The problem is that the updates are live and should be replicated with
the smallest delay possible.

Thanks,
Eliezer

elico · January 14, 2013, 11:43pm

On Mon, Jan 14, 2013 at 12:33 PM, Eliezer C.
[email protected] wrote:

concurrent clients, multiple physical nodes the DB is stored on…?
The scale is in couple directions:

multiple physical nodes the main DB stored on.

Database size

requests per second

master and secondary updates\replication

Well, less dimensions would be too easy, wouldn’t it?
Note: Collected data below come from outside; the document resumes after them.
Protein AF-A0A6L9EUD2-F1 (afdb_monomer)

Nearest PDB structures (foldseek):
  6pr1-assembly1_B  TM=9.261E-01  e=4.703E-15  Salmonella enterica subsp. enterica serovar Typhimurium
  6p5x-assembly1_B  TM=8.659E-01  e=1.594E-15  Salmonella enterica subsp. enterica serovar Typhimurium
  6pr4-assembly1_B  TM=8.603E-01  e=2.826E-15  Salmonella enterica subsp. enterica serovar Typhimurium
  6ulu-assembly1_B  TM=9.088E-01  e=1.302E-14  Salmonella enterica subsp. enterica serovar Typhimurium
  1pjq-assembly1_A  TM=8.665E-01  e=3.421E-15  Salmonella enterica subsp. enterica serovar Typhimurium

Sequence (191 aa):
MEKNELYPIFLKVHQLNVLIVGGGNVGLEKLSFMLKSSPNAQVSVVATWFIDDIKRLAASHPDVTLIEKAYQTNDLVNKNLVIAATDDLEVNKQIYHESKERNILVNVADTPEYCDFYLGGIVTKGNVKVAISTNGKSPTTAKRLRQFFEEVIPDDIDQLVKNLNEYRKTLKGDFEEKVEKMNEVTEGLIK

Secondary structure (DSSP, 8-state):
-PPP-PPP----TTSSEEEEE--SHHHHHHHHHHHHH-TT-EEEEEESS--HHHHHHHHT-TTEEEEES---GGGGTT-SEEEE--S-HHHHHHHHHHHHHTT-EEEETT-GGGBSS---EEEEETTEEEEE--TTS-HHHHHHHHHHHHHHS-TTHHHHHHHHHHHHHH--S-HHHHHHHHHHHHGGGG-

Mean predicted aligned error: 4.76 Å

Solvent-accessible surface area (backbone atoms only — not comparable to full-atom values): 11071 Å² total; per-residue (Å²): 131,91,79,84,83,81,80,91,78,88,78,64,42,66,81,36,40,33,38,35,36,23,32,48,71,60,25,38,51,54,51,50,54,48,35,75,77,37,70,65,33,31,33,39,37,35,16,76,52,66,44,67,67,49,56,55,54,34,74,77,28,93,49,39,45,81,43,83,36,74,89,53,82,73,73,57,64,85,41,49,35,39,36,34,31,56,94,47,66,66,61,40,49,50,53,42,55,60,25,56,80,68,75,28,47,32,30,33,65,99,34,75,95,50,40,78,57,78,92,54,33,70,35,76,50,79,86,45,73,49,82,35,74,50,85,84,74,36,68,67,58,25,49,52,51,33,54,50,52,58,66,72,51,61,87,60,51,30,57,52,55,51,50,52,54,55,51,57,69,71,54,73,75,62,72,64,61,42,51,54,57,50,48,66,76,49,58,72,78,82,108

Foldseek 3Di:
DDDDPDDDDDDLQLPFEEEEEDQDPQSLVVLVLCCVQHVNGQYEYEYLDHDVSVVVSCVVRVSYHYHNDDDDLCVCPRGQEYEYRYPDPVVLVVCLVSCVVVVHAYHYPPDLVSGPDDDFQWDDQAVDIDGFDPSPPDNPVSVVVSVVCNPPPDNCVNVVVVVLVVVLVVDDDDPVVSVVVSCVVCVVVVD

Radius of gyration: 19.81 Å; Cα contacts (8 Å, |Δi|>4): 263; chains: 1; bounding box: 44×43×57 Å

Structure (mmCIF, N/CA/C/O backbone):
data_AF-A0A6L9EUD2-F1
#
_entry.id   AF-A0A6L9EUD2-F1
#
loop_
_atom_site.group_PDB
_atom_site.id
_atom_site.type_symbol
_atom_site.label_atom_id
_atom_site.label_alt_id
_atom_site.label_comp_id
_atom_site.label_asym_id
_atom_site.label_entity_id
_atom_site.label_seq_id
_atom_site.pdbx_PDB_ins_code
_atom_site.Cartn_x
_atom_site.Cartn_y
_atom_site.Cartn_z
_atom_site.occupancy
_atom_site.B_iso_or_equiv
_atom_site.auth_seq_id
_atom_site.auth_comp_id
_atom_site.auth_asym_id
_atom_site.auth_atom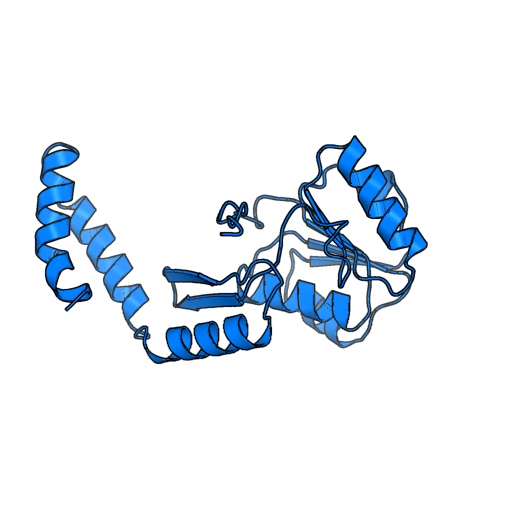_id
_atom_site.pdbx_PDB_model_num
ATOM 1 N N . MET A 1 1 ? 2.687 -28.348 11.578 1.00 54.69 1 MET A N 1
ATOM 2 C CA . MET A 1 1 ? 1.748 -27.283 11.167 1.00 54.69 1 MET A CA 1
ATOM 3 C C . MET A 1 1 ? 2.597 -26.129 10.671 1.00 54.69 1 MET A C 1
ATOM 5 O O . MET A 1 1 ? 3.465 -25.702 11.423 1.00 54.69 1 MET A O 1
ATOM 9 N N . GLU A 1 2 ? 2.439 -25.692 9.424 1.00 69.38 2 GLU A N 1
ATOM 10 C CA . GLU A 1 2 ? 3.155 -24.502 8.943 1.00 69.38 2 GLU A CA 1
ATOM 11 C C . GLU A 1 2 ? 2.709 -23.286 9.765 1.00 69.38 2 GLU A C 1
ATOM 13 O O . GLU A 1 2 ? 1.508 -23.033 9.891 1.00 69.38 2 GLU A O 1
ATOM 18 N N . LYS A 1 3 ? 3.660 -22.571 10.371 1.00 74.38 3 LYS A N 1
ATOM 19 C CA . LYS A 1 3 ? 3.386 -21.334 11.110 1.00 74.38 3 LYS A CA 1
ATOM 20 C C . LYS A 1 3 ? 3.327 -20.170 10.119 1.00 74.38 3 LYS A C 1
ATOM 22 O O . LYS A 1 3 ? 4.095 -20.128 9.166 1.00 74.38 3 LYS A O 1
ATOM 27 N N . ASN A 1 4 ? 2.389 -19.250 10.324 1.00 81.50 4 ASN A N 1
ATOM 28 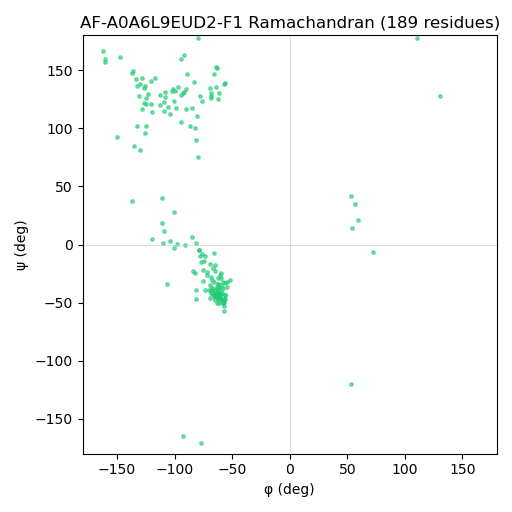C CA . ASN A 1 4 ? 2.344 -17.995 9.578 1.00 81.50 4 ASN A CA 1
ATOM 29 C C . ASN A 1 4 ? 3.271 -16.987 10.272 1.00 81.50 4 ASN A C 1
ATOM 31 O O . ASN A 1 4 ? 3.038 -16.669 11.436 1.00 81.50 4 ASN A O 1
ATOM 35 N N . GLU A 1 5 ? 4.312 -16.531 9.577 1.00 87.94 5 GLU A N 1
ATOM 36 C CA . GLU A 1 5 ? 5.360 -15.655 10.129 1.00 87.94 5 GLU A CA 1
ATOM 37 C C . GLU A 1 5 ? 5.142 -14.167 9.804 1.00 87.94 5 GLU A C 1
ATOM 39 O O . GLU A 1 5 ? 5.923 -13.318 10.225 1.00 87.94 5 GLU A O 1
ATOM 44 N N . LEU A 1 6 ? 4.067 -13.824 9.083 1.00 90.25 6 LEU A N 1
ATOM 45 C CA . LEU A 1 6 ? 3.742 -12.432 8.787 1.00 90.25 6 LEU A CA 1
ATOM 46 C C . LEU A 1 6 ? 3.326 -11.679 10.047 1.00 90.25 6 LEU A C 1
ATOM 48 O O . LEU A 1 6 ? 2.402 -12.084 10.754 1.00 90.25 6 LEU A O 1
ATOM 52 N N . TYR A 1 7 ? 3.942 -10.519 10.253 1.00 91.62 7 TYR A N 1
ATOM 53 C CA . TYR A 1 7 ? 3.563 -9.598 11.312 1.00 91.62 7 TYR A CA 1
ATOM 54 C C . TYR A 1 7 ? 2.676 -8.469 10.752 1.00 91.62 7 TYR A C 1
ATOM 56 O O . TYR A 1 7 ? 3.123 -7.717 9.880 1.00 91.62 7 TYR A O 1
ATOM 64 N N . PRO A 1 8 ? 1.413 -8.335 11.198 1.00 91.75 8 PRO A N 1
ATOM 65 C CA . PRO A 1 8 ? 0.511 -7.314 10.683 1.00 91.75 8 PRO A CA 1
ATOM 66 C C . PRO A 1 8 ? 0.824 -5.942 11.289 1.00 91.75 8 PRO A C 1
ATOM 68 O O . PRO A 1 8 ? 0.838 -5.770 12.506 1.00 91.75 8 PRO A O 1
ATOM 71 N N . ILE A 1 9 ? 1.011 -4.941 10.428 1.00 93.81 9 ILE A N 1
ATOM 72 C CA . ILE A 1 9 ? 1.177 -3.535 10.814 1.00 93.81 9 ILE A CA 1
ATOM 73 C C . ILE A 1 9 ? 0.357 -2.628 9.899 1.00 93.81 9 ILE A C 1
ATOM 75 O O . ILE A 1 9 ? 0.173 -2.916 8.716 1.00 93.81 9 ILE A O 1
ATOM 79 N N . PHE A 1 10 ? -0.101 -1.499 10.436 1.00 94.31 10 PHE A N 1
ATOM 80 C CA . PHE A 1 10 ? -0.710 -0.430 9.649 1.00 94.31 10 PHE A CA 1
ATOM 81 C C . PHE A 1 10 ? 0.286 0.718 9.493 1.00 94.31 10 PHE A C 1
ATOM 83 O O . PHE A 1 10 ? 0.629 1.395 10.461 1.00 94.31 10 PHE A O 1
ATOM 90 N N . LEU A 1 11 ? 0.756 0.933 8.265 1.00 95.12 11 LEU A N 1
ATOM 91 C CA . LEU A 1 11 ? 1.734 1.969 7.946 1.00 95.12 11 LEU A CA 1
ATOM 92 C C . LEU A 1 11 ? 1.050 3.290 7.582 1.00 95.12 11 LEU A C 1
ATOM 94 O O . LEU A 1 11 ? 0.137 3.332 6.754 1.00 95.12 11 LEU A O 1
ATOM 98 N N . LYS A 1 12 ? 1.545 4.392 8.149 1.00 96.00 12 LYS A N 1
ATOM 99 C CA . LYS A 1 12 ? 1.156 5.755 7.766 1.00 96.00 12 LYS A CA 1
ATOM 100 C C . LYS A 1 12 ? 1.897 6.173 6.496 1.00 96.00 12 LYS A C 1
ATOM 102 O O . LYS A 1 12 ? 2.826 6.967 6.545 1.00 96.00 12 LYS A O 1
ATOM 107 N N . VAL A 1 13 ? 1.483 5.646 5.345 1.00 95.88 13 VAL A N 1
ATOM 108 C CA . VAL A 1 13 ? 2.137 5.906 4.041 1.00 95.88 13 VAL A CA 1
ATOM 109 C C . VAL A 1 13 ? 2.042 7.361 3.553 1.00 95.88 13 VAL A C 1
ATOM 111 O O . VAL A 1 13 ? 2.692 7.730 2.588 1.00 95.88 13 VAL A O 1
ATOM 114 N N . HIS A 1 14 ? 1.278 8.213 4.238 1.00 96.56 14 HIS A N 1
ATOM 115 C CA . HIS A 1 14 ? 1.316 9.668 4.047 1.00 96.56 14 HIS A CA 1
ATOM 116 C C . HIS A 1 14 ? 2.522 10.341 4.745 1.00 96.56 14 HIS A C 1
ATOM 118 O O . HIS A 1 14 ? 2.693 11.551 4.659 1.00 96.56 14 HIS A O 1
ATOM 124 N N . GLN A 1 15 ? 3.319 9.573 5.499 1.00 97.31 15 GLN A N 1
ATOM 125 C CA . GLN A 1 15 ? 4.566 9.987 6.163 1.00 97.31 15 GLN A CA 1
ATOM 126 C C . GLN A 1 15 ? 5.774 9.182 5.666 1.00 97.31 15 GLN A C 1
ATOM 128 O O . GLN A 1 15 ? 6.860 9.298 6.230 1.00 97.31 15 GLN A O 1
ATOM 133 N N . LEU A 1 16 ? 5.577 8.316 4.670 1.00 98.00 16 LEU A N 1
ATOM 134 C CA . LEU A 1 16 ? 6.604 7.435 4.128 1.00 98.00 16 LEU A CA 1
ATOM 135 C C . LEU A 1 16 ? 6.691 7.659 2.626 1.00 98.00 16 LEU A C 1
ATOM 137 O O . LEU A 1 16 ? 5.670 7.681 1.946 1.00 98.00 16 LEU A O 1
ATOM 141 N N . ASN A 1 17 ? 7.909 7.743 2.109 1.00 98.19 17 ASN A N 1
ATOM 142 C CA . ASN A 1 17 ? 8.132 7.859 0.677 1.00 98.19 17 ASN A CA 1
ATOM 143 C C . ASN A 1 17 ? 8.038 6.474 0.036 1.00 98.19 17 ASN A C 1
ATOM 145 O O . ASN A 1 17 ? 8.922 5.630 0.232 1.00 98.19 17 ASN A O 1
ATOM 149 N N . VAL A 1 18 ? 6.984 6.253 -0.746 1.00 98.56 18 VAL A N 1
ATOM 150 C CA . VAL A 1 18 ? 6.777 5.014 -1.497 1.00 98.56 18 VAL A CA 1
ATOM 151 C C . VAL A 1 18 ? 7.256 5.194 -2.934 1.00 98.56 18 VAL A C 1
ATOM 153 O O . VAL A 1 18 ? 6.964 6.202 -3.581 1.00 98.56 18 VAL A O 1
ATOM 156 N N . LEU A 1 19 ? 7.985 4.209 -3.449 1.00 98.81 19 LEU A N 1
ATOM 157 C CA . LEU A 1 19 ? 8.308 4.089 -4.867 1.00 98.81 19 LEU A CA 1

For now one machine will host the DB while it gets updates from couple
sources such as human and other auto-testing tools.
This will be a dedicated DB machine while there are others servers which
gets updates from the master DB when needed.
The problem is that the updates are live and should be replicated with the
smallest delay possible.

I don’t have experience with CouchDB performance but given your list I
would include it in your benchmarking activities.

Kind regards

robert

elico · January 15, 2013, 2:24pm

On 1/15/2013 12:41 AM, Robert K. wrote:

Scale in what direction? Database size, requests per second, multiple
For now one machine will host the DB while it gets updates from couple

robert

Thanks robert,

I will look on CouchDB.
It’s basically http based which is a very nice simple and clean
interface.

I know I can start looking up using a search engine for results but
since an experienced user\developer can say more many times I hope to
get some directions about CouchDB.

Thanks,
Eliezer

elico · January 15, 2013, 3:22pm

On 2013-01-14, at 6:33 AM, Eliezer C. [email protected]
wrote:

robert

Thanks Robert,

Hi,

Here are a bunch of questions to ask yourself that cover off things that
I’ve found helpful to know.

You might think about why you need to move from your combination of
TokyoCabinet and Redis. In particular, why not Redis. It’s a little more
clear why you’d move from TokyoCabinet, I’ve used it happily for years
myself, so I can imagine a bunch of reasons.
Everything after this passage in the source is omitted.